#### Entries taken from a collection
####
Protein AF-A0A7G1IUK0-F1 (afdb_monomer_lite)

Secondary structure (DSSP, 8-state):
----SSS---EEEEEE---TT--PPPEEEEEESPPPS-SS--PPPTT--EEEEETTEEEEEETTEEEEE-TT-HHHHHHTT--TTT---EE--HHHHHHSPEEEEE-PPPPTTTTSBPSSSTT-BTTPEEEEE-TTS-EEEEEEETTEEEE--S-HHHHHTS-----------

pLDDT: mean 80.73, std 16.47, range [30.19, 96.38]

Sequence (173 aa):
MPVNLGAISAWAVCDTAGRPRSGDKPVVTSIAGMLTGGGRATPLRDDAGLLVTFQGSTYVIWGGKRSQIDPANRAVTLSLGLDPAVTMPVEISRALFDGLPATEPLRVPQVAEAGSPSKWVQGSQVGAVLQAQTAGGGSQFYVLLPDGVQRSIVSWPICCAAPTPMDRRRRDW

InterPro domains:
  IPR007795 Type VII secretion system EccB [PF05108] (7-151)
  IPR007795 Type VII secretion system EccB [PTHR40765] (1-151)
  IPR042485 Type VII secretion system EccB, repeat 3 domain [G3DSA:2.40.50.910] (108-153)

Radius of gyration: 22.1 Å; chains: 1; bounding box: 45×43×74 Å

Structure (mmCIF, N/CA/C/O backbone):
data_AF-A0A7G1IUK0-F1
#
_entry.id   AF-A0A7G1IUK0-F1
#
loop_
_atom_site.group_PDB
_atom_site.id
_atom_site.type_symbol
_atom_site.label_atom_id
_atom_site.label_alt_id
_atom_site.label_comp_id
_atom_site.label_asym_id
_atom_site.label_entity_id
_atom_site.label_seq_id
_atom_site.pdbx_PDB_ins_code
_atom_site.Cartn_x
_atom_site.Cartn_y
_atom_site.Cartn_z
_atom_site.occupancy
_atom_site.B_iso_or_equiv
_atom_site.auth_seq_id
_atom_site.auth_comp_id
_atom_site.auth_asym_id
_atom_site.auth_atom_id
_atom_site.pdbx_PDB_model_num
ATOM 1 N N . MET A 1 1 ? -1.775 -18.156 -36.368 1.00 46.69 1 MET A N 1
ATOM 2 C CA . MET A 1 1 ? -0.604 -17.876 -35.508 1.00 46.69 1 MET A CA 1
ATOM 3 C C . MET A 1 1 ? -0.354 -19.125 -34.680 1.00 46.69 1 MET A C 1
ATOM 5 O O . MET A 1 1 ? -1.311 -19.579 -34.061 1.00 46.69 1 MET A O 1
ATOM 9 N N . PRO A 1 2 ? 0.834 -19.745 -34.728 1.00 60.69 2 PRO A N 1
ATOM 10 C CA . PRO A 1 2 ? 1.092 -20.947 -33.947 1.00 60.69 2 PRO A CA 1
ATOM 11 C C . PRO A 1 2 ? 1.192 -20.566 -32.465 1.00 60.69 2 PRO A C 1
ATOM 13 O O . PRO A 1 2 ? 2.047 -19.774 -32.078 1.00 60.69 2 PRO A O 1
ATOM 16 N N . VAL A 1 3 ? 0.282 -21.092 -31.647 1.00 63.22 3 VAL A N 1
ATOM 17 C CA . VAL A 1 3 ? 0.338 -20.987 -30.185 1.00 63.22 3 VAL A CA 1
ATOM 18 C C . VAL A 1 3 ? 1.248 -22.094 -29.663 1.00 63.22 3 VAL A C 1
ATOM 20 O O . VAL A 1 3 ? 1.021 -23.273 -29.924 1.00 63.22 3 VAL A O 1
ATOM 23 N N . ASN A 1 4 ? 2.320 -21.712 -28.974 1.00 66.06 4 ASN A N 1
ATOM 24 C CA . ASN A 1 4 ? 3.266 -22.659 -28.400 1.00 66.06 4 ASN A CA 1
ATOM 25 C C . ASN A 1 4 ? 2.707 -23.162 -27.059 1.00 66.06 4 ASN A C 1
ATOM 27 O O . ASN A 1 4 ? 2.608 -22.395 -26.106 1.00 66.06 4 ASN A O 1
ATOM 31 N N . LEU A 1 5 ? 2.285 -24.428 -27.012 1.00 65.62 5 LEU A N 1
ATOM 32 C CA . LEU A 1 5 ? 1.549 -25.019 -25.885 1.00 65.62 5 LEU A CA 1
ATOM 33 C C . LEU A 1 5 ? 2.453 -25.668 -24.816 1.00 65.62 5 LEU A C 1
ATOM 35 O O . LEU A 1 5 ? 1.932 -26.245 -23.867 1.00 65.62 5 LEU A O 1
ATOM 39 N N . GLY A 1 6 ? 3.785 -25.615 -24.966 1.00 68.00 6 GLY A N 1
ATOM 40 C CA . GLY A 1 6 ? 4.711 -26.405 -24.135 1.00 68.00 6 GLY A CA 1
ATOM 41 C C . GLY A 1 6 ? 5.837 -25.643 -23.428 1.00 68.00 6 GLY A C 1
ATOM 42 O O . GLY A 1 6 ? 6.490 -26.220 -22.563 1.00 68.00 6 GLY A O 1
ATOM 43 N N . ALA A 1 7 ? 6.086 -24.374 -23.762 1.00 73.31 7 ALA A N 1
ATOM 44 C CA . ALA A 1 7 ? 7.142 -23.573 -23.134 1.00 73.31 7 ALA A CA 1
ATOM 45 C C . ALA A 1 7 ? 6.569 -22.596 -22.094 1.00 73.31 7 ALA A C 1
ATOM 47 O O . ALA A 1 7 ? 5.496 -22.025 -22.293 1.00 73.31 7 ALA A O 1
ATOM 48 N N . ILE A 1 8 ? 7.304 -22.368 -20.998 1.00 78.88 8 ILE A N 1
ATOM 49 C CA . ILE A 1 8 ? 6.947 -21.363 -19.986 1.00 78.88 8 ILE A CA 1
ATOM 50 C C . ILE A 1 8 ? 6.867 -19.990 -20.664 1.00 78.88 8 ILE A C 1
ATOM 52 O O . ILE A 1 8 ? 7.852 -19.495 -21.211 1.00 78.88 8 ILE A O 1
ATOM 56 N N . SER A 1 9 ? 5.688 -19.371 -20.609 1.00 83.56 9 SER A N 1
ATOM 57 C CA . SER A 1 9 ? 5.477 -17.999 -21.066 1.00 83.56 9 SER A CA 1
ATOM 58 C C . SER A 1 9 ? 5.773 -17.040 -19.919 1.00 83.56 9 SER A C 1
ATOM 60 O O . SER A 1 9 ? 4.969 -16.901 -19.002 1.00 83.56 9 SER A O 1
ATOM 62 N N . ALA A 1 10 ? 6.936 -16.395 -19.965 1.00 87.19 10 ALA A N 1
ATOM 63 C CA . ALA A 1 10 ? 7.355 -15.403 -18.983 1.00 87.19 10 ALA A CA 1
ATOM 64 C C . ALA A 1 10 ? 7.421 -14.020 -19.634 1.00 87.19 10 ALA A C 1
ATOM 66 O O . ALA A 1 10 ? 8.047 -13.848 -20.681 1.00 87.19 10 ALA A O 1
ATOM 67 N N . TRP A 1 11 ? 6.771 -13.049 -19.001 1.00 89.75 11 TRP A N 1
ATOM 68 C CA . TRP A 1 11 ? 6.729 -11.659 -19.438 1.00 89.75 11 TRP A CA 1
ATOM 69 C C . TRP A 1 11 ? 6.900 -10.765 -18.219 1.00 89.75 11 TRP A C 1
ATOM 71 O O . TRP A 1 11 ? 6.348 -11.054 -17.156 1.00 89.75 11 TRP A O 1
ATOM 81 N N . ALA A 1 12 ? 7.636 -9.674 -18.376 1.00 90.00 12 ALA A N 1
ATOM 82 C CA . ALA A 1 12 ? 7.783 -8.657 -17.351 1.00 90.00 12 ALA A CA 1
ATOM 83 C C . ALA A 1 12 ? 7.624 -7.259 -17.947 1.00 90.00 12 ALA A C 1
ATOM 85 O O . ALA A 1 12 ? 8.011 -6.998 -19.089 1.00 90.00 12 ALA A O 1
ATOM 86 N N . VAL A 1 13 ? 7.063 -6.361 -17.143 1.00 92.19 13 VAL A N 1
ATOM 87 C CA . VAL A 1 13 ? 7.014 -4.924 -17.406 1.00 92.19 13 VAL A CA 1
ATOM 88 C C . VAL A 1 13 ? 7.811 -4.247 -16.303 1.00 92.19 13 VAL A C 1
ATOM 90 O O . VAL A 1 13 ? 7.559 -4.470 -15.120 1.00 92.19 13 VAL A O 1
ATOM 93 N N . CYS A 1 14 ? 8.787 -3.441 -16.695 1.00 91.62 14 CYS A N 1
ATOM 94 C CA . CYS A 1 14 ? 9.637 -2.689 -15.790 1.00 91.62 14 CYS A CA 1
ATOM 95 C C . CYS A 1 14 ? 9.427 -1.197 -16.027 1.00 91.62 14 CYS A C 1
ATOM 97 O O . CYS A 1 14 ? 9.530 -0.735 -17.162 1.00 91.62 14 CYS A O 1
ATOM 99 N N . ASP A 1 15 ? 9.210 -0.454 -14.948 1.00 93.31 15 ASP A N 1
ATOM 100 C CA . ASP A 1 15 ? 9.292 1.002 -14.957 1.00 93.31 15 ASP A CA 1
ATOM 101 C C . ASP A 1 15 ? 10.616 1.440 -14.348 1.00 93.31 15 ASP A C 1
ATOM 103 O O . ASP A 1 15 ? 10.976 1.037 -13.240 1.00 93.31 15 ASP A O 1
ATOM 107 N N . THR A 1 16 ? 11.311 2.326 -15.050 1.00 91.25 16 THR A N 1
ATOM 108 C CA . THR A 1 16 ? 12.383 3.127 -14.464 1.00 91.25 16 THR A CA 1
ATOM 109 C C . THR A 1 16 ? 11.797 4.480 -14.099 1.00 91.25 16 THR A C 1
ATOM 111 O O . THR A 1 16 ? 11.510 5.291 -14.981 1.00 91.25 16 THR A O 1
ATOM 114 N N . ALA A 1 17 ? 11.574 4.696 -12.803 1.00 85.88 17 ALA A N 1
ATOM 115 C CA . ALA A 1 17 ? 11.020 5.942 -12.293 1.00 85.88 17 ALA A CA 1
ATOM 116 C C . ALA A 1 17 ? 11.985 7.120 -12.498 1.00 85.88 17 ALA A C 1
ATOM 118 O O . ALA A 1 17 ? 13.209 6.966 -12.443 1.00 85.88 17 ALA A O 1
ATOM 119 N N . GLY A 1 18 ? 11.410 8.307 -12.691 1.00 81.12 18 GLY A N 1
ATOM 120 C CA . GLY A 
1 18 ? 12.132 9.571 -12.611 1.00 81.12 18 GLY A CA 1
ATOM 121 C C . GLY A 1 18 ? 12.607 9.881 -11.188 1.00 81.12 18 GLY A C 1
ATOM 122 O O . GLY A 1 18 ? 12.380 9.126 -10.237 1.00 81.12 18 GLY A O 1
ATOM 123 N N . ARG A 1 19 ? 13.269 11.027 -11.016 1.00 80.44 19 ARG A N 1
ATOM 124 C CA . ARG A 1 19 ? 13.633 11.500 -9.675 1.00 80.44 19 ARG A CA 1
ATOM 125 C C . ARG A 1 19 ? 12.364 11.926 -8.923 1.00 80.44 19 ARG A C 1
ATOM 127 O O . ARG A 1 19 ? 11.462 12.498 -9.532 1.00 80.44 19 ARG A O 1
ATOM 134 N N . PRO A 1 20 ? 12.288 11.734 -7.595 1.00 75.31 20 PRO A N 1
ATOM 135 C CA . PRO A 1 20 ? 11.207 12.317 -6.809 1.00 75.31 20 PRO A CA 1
####
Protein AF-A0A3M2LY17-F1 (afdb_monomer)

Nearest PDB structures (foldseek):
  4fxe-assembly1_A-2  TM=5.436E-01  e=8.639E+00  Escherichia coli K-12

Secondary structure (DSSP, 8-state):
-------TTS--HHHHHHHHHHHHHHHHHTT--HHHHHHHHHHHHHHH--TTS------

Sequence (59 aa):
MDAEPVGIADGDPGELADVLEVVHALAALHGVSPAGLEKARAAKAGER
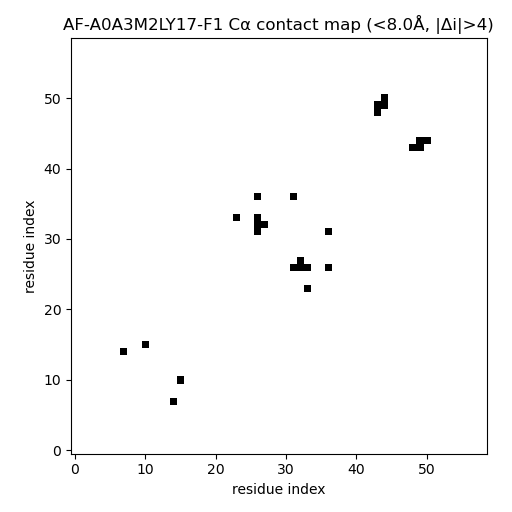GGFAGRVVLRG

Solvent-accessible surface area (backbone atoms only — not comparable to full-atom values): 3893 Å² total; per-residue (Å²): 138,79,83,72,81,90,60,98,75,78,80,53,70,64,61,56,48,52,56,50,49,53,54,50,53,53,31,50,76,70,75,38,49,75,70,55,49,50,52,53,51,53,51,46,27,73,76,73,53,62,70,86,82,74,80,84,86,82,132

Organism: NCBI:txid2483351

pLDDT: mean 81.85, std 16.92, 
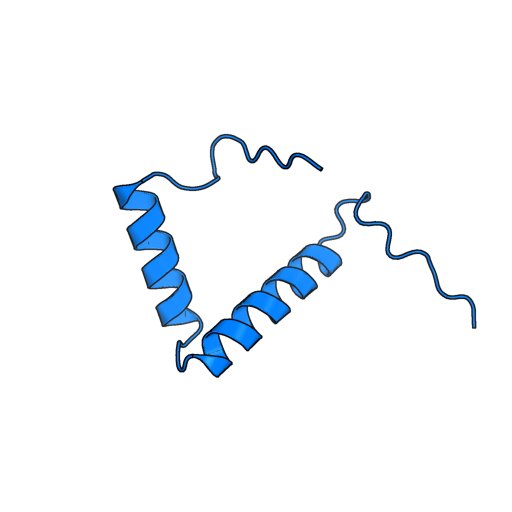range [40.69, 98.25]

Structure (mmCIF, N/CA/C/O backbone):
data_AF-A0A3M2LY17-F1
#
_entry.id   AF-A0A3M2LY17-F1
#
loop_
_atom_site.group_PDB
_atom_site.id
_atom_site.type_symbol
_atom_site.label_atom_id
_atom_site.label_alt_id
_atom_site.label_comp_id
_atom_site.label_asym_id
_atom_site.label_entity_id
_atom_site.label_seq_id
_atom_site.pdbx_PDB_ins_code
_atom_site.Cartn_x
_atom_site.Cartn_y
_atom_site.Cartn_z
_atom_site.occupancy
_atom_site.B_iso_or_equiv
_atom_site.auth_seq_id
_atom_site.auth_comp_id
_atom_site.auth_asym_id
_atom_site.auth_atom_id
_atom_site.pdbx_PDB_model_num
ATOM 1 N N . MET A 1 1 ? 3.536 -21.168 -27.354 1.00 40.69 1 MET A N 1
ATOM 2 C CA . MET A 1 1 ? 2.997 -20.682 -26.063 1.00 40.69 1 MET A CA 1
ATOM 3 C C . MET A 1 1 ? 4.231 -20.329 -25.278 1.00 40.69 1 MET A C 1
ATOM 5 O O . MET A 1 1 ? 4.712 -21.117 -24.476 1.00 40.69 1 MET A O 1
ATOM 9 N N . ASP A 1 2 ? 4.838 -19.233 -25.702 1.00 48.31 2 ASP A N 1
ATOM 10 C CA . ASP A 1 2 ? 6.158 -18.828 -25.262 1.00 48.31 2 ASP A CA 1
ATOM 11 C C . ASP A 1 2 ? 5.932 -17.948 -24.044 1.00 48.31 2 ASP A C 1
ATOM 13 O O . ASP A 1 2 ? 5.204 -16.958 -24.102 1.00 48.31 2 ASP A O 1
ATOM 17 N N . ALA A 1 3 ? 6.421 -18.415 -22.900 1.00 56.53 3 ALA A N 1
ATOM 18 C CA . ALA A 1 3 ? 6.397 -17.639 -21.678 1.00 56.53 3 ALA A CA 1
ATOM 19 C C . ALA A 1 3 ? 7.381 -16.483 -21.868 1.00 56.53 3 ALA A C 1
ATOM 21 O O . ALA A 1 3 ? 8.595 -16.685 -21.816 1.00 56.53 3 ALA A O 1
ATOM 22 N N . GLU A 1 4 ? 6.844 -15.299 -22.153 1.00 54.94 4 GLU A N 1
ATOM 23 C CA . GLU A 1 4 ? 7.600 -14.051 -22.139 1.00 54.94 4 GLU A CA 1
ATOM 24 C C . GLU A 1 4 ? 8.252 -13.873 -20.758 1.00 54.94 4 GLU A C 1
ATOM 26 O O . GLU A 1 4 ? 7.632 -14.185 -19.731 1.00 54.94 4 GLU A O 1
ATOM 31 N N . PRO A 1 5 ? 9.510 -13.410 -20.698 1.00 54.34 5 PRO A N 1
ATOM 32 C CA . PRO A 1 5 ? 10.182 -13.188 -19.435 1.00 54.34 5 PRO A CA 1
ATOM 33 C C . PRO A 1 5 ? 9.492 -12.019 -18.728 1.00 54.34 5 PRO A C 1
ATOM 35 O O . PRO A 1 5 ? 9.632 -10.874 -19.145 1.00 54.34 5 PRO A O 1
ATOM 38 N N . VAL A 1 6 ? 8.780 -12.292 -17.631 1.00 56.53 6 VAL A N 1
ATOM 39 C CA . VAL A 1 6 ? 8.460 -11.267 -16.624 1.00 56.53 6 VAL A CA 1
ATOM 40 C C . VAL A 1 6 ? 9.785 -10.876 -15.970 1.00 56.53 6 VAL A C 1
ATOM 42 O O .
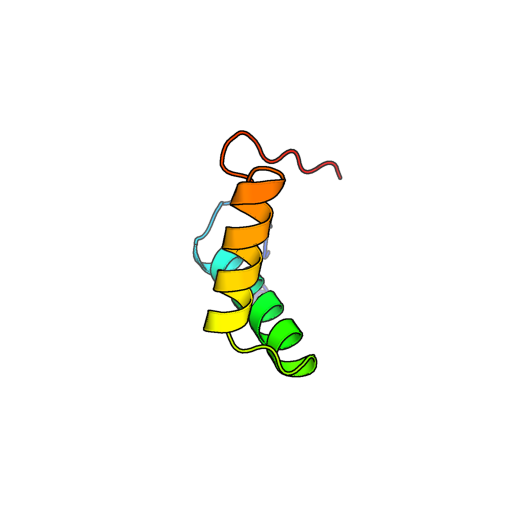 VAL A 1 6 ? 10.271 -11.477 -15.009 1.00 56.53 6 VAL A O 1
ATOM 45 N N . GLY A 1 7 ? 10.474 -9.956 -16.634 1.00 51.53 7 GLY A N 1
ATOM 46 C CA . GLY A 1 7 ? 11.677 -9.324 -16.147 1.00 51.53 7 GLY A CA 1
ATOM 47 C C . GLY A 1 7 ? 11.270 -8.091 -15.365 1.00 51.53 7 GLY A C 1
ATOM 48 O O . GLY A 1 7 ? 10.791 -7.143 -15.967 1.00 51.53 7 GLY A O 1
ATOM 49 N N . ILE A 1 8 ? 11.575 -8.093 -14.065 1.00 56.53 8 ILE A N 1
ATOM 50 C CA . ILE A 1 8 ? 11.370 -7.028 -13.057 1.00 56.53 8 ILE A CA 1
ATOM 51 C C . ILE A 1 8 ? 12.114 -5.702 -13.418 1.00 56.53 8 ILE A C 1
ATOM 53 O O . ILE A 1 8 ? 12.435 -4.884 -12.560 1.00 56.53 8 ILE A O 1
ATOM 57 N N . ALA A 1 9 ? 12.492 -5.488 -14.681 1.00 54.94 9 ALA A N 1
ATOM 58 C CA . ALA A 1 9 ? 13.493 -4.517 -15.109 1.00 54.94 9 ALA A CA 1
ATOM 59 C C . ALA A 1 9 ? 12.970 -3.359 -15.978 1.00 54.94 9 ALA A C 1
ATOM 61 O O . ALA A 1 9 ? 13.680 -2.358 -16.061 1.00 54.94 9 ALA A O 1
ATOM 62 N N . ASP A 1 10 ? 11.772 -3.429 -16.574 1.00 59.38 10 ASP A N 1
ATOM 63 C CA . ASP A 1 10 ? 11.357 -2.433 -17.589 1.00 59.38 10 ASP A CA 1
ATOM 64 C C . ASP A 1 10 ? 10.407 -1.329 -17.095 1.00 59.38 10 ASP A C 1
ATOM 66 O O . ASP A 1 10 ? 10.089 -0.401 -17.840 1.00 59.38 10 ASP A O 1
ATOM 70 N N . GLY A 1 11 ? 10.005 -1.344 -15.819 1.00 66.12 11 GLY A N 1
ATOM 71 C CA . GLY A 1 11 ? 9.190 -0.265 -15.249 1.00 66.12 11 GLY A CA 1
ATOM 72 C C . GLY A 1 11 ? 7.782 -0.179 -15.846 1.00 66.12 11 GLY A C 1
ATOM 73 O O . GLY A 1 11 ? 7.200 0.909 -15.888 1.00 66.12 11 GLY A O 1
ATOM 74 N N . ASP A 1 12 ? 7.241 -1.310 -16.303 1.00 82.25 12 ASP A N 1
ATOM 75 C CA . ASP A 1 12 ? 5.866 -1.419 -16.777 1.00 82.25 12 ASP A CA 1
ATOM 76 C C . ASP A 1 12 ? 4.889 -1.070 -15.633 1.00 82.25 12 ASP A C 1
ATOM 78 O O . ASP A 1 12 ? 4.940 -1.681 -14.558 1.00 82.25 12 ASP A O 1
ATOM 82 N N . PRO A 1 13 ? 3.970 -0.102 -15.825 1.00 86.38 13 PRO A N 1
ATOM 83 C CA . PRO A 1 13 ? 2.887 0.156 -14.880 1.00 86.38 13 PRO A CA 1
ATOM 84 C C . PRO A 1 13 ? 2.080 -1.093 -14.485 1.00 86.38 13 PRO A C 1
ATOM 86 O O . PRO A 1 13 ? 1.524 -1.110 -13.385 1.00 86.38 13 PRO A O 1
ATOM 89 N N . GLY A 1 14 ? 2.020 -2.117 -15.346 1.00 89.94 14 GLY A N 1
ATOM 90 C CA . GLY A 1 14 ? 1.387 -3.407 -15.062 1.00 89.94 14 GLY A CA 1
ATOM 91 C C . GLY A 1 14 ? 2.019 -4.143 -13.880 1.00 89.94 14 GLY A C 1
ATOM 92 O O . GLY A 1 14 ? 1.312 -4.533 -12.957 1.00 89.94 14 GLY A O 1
####
#### Problem to work on
Retype exactly, and only, the lines above from the one where "ATOM 18 C C ." occurs up to and including the one where "ATOM 68 C CA" occurs.

#### Output for this task
ATOM 18 C C . VAL A 1 3 ? 1.248 -22.094 -29.663 1.00 63.22 3 VAL A C 1
ATOM 20 O O . VAL A 1 3 ? 1.021 -23.273 -29.924 1.00 63.22 3 VAL A O 1
ATOM 23 N N . ASN A 1 4 ? 2.320 -21.712 -28.974 1.00 66.06 4 ASN A N 1
ATOM 24 C CA . ASN A 1 4 ? 3.266 -22.659 -28.400 1.00 66.06 4 ASN A CA 1
ATOM 25 C C . ASN A 1 4 ? 2.707 -23.162 -27.059 1.00 66.06 4 ASN A C 1
ATOM 27 O O . ASN A 1 4 ? 2.608 -22.395 -26.106 1.00 66.06 4 ASN A O 1
ATOM 31 N N . LEU A 1 5 ? 2.285 -24.428 -27.012 1.00 65.62 5 LEU A N 1
ATOM 32 C CA . LEU A 1 5 ? 1.549 -25.019 -25.885 1.00 65.62 5 LEU A CA 1
ATOM 33 C C . LEU A 1 5 ? 2.453 -25.668 -24.816 1.00 65.62 5 LEU A C 1
ATOM 35 O O . LEU A 1 5 ? 1.932 -26.245 -23.867 1.00 65.62 5 LEU A O 1
ATOM 39 N N . GLY A 1 6 ? 3.785 -25.615 -24.966 1.00 68.00 6 GLY A N 1
ATOM 40 C CA . GLY A 1 6 ? 4.711 -26.405 -24.135 1.00 68.00 6 GLY A CA 1
ATOM 41 C C . GLY A 1 6 ? 5.837 -25.643 -23.428 1.00 68.00 6 GLY A C 1
ATOM 42 O O . GLY A 1 6 ? 6.490 -26.220 -22.563 1.00 68.00 6 GLY A O 1
ATOM 43 N N . ALA A 1 7 ? 6.086 -24.374 -23.762 1.00 73.31 7 ALA A N 1
ATOM 44 C CA . ALA A 1 7 ? 7.142 -23.573 -23.134 1.00 73.31 7 ALA A CA 1
ATOM 45 C C . ALA A 1 7 ? 6.569 -22.596 -22.094 1.00 73.31 7 ALA A C 1
ATOM 47 O O . ALA A 1 7 ? 5.496 -22.025 -22.293 1.00 73.31 7 ALA A O 1
ATOM 48 N N . ILE A 1 8 ? 7.304 -22.368 -20.998 1.00 78.88 8 ILE A N 1
ATOM 49 C CA . ILE A 1 8 ? 6.947 -21.363 -19.986 1.00 78.88 8 ILE A CA 1
ATOM 50 C C . ILE A 1 8 ? 6.867 -19.990 -20.664 1.00 78.88 8 ILE A C 1
ATOM 52 O O . ILE A 1 8 ? 7.852 -19.495 -21.211 1.00 78.88 8 ILE A O 1
ATOM 56 N N . SER A 1 9 ? 5.688 -19.371 -20.609 1.00 83.56 9 SER A N 1
ATOM 57 C CA . SER A 1 9 ? 5.477 -17.999 -21.066 1.00 83.56 9 SER A CA 1
ATOM 58 C C . SER A 1 9 ? 5.773 -17.040 -19.919 1.00 83.56 9 SER A C 1
ATOM 60 O O . SER A 1 9 ? 4.969 -16.901 -19.002 1.00 83.56 9 SER A O 1
ATOM 62 N N . ALA A 1 10 ? 6.936 -16.395 -19.965 1.00 87.19 10 ALA A N 1
ATOM 63 C CA . ALA A 1 10 ? 7.355 -15.403 -18.983 1.00 87.19 10 ALA A CA 1
ATOM 64 C C . ALA A 1 10 ? 7.421 -14.020 -19.634 1.00 87.19 10 ALA A C 1
ATOM 66 O O . ALA A 1 10 ? 8.047 -13.848 -20.681 1.00 87.19 10 ALA A O 1
ATOM 67 N N . TRP A 1 11 ? 6.771 -13.049 -19.001 1.00 89.75 11 TRP A N 1
ATOM 68 C CA . TRP A 1 11 ? 6.729 -11.659 -19.438 1.00 89.75 11 TRP A CA 1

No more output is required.